Victoria seniors can rest easy for the next three years knowing that monthly transit pass prices are not increasing.

Seniors won’t see increase in transit pass costs

Victoria’s seniors can rest easy for at least the next three years knowing that monthly transit passes aren’t going up in price.

  • Dec. 16, 2015 12:00 p.m.

Kevin Underhill

Victoria’s seniors can rest easy for at least the next three years knowing that monthly transit passes aren’t going up in price.

Every three years, the Victoria Regional Transit Commission performs a fare review. One option presented this year would have seen the increase in price of monthly seniors passes. Seniors advocate Isobel Mackenzie said that she was happy to see that option struck down.

“I was very pleased especially because there were seniors there, presenting to the commission,” Mackenzie said. “I think the commission saw that and made the right decision.”

Commission chair Susan Brice said they are always trying to find the sweet spot where they can charge enough to bring in revenue but still encourage people to ride.

“This year, we had three options to help us achieve our objectives,” Brice said. “And we ended up actually choosing a fourth option to go with.”

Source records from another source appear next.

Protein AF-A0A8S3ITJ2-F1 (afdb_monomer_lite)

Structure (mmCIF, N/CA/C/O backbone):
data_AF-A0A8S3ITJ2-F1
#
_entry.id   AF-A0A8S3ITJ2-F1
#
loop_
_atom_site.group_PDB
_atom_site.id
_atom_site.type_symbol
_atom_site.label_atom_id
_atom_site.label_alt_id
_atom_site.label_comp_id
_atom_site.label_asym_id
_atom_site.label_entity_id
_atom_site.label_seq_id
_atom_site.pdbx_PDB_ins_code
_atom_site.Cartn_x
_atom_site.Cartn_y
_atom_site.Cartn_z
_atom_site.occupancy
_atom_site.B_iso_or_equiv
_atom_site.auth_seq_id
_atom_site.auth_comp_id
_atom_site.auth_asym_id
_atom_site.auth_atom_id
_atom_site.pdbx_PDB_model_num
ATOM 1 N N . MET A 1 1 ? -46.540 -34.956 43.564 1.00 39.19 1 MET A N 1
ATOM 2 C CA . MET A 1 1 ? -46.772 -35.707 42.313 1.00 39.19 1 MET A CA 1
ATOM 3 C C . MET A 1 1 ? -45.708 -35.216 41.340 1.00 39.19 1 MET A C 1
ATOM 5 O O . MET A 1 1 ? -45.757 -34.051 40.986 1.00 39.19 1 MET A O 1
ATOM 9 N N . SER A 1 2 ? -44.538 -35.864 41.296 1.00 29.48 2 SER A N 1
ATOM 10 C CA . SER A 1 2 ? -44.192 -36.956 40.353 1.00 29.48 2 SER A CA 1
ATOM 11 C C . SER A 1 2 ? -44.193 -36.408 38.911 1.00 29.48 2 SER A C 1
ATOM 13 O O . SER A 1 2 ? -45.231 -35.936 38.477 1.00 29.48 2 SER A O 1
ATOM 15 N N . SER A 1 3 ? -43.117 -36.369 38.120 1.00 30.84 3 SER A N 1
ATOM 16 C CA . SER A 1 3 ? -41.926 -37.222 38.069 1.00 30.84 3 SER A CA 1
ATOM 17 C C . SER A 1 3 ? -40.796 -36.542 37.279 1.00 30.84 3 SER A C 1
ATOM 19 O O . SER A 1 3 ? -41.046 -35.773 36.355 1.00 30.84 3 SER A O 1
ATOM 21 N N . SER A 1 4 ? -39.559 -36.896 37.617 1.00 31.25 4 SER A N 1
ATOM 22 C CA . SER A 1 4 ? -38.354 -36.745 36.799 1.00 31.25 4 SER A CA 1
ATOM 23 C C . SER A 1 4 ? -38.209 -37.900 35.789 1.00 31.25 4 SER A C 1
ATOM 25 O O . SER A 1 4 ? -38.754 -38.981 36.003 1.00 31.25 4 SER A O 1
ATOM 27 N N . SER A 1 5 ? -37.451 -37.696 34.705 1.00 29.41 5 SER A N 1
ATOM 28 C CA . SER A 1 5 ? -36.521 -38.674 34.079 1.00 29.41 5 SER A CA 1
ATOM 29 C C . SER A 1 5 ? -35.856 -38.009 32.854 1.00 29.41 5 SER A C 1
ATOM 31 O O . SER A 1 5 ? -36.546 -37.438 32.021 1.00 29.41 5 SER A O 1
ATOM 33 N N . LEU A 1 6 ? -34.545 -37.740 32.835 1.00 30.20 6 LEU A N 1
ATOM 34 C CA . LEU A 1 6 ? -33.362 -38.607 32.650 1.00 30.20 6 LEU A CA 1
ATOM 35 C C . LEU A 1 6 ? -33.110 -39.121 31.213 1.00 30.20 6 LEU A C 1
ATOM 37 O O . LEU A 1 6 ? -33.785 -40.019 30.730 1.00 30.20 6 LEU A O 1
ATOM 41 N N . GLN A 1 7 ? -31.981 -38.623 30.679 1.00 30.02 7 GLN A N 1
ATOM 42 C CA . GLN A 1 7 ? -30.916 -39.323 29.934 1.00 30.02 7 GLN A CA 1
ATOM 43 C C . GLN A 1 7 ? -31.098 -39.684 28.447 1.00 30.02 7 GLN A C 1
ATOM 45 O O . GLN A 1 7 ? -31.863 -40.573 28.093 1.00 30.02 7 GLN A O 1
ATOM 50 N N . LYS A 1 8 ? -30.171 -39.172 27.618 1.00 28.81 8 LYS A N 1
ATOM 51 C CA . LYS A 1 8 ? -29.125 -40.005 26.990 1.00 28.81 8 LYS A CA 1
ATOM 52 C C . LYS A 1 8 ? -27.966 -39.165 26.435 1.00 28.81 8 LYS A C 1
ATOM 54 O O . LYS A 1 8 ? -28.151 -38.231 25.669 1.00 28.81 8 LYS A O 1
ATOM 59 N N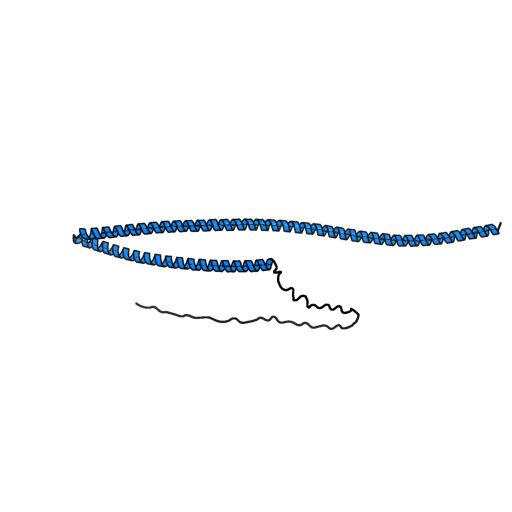 . THR A 1 9 ? -26.768 -39.530 26.875 1.00 33.22 9 THR A N 1
ATOM 60 C CA . THR A 1 9 ? -25.459 -39.209 26.301 1.00 33.22 9 THR A CA 1
ATOM 61 C C . THR A 1 9 ? -25.253 -39.959 24.989 1.00 33.22 9 THR A C 1
ATOM 63 O O . THR A 1 9 ? -25.558 -41.150 24.949 1.00 33.22 9 THR A O 1
ATOM 66 N N . GLU A 1 10 ? -24.602 -39.349 23.998 1.00 30.19 10 GLU A N 1
ATOM 67 C CA . GLU A 1 10 ? -23.896 -40.121 22.973 1.00 30.19 10 GLU A CA 1
ATOM 68 C C . GLU A 1 10 ? -22.599 -39.423 22.542 1.00 30.19 10 GLU A C 1
ATOM 70 O O . GLU A 1 10 ? -22.573 -38.257 22.154 1.00 30.19 10 GLU A O 1
ATOM 75 N N . LYS A 1 11 ? -21.499 -40.162 22.719 1.00 29.30 11 LYS A N 1
ATOM 76 C CA . LYS A 1 11 ? -20.143 -39.858 22.265 1.00 29.30 11 LYS A CA 1
ATOM 77 C C . LYS A 1 11 ? -20.078 -39.983 20.742 1.00 29.30 11 LYS A C 1
ATOM 79 O O . LYS A 1 11 ? -20.601 -40.946 20.193 1.00 29.30 11 LYS A O 1
ATOM 84 N N . CYS A 1 12 ? -19.295 -39.126 20.097 1.00 26.77 12 CYS A N 1
ATOM 85 C CA . CYS A 1 12 ? -18.661 -39.448 18.819 1.00 26.77 12 CYS A CA 1
ATOM 86 C C . CYS A 1 12 ? -17.210 -38.954 18.835 1.00 26.77 12 CYS A C 1
ATOM 88 O O . CYS A 1 12 ? -16.915 -37.801 18.541 1.00 26.77 12 CYS A O 1
ATOM 90 N N . GLU A 1 13 ? -16.305 -39.856 19.212 1.00 29.23 13 GLU A N 1
ATOM 91 C CA . GLU A 1 13 ? -14.925 -39.869 18.729 1.00 29.23 13 GLU A CA 1
ATOM 92 C C . GLU A 1 13 ? -14.912 -40.680 17.430 1.00 29.23 13 GLU A C 1
ATOM 94 O O . GLU A 1 13 ? -15.475 -41.773 17.413 1.00 29.23 13 GLU A O 1
ATOM 99 N N . THR A 1 14 ? -14.248 -40.211 16.368 1.00 29.44 14 THR A N 1
ATOM 100 C CA . THR A 1 14 ? -13.069 -40.884 15.778 1.00 29.44 14 THR A CA 1
ATOM 101 C C . THR A 1 14 ? -12.609 -40.272 14.442 1.00 29.44 14 THR A C 1
ATOM 103 O O . THR A 1 14 ? -13.386 -40.071 13.521 1.00 29.44 14 THR A O 1
ATOM 106 N N . LYS A 1 15 ? -11.278 -40.105 14.378 1.00 29.36 15 LYS A N 1
ATOM 107 C CA . LYS A 1 15 ? -10.334 -40.465 13.298 1.00 29.36 15 LYS A CA 1
ATOM 108 C C . LYS A 1 15 ? -10.289 -39.684 11.973 1.00 29.36 15 LYS A C 1
ATOM 110 O O . LYS A 1 15 ? -11.108 -39.823 11.077 1.00 29.36 15 LYS A O 1
ATOM 115 N N . THR A 1 16 ? -9.144 -39.014 11.849 1.00 33.31 16 THR A N 1
ATOM 116 C CA . THR A 1 16 ? -8.277 -38.833 10.674 1.00 33.31 16 THR A CA 1
ATOM 117 C C . THR A 1 16 ? -8.041 -40.092 9.832 1.00 33.31 16 THR A C 1
ATOM 119 O O . THR A 1 16 ? -7.754 -41.138 10.405 1.00 33.31 16 THR A O 1
ATOM 122 N N . HIS A 1 17 ? -8.076 -39.912 8.508 1.00 28.53 17 HIS A N 1
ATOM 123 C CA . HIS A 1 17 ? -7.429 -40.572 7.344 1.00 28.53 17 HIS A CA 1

The changes, set to take place in April, include the elimination of bus transfers and multi-month youth passes but will see no increase in fares.

Mackenzie, who was on-hand at the meeting last week, said although this was a good first step, she is still concerned about the cost of transit specifically for low-income seniors.

Right now, the yearly cost for seniors to access transit is $540. Seniors with an income of $17,280 only have to pay $45 per year for bus access.

The discrepancy in income is one angle Mackenzie hopes the commission will look at for the future.

“Not all seniors have the same income. You could be making just over $17,280 and pay full senior fares,” she said. “What I have asked for is that they consider a graduated approach where you pay based on your income.”

Brice said this proposal would be something to consider for the next fare review in three years but noted that new programs like this often take an administrative toll. She also said that seniors make up only one group and that the commission has to look at their total ridership when making fare reforms.

One major change that will be initiated in April is the scrapping of bus transfers. This, according to Brice, will cut down on rider-driver confrontation.

“We’ve been hearing a strong message from our drivers that they want to see transfers eliminated,” she said. “Instead, you can buy a day pass for $5 which will be good for unlimited rides throughout the day.”

Mackenzie hopes that the transit commission reevaluates her proposed plan of a graduated fare increase and plans on working closely to see it implemented.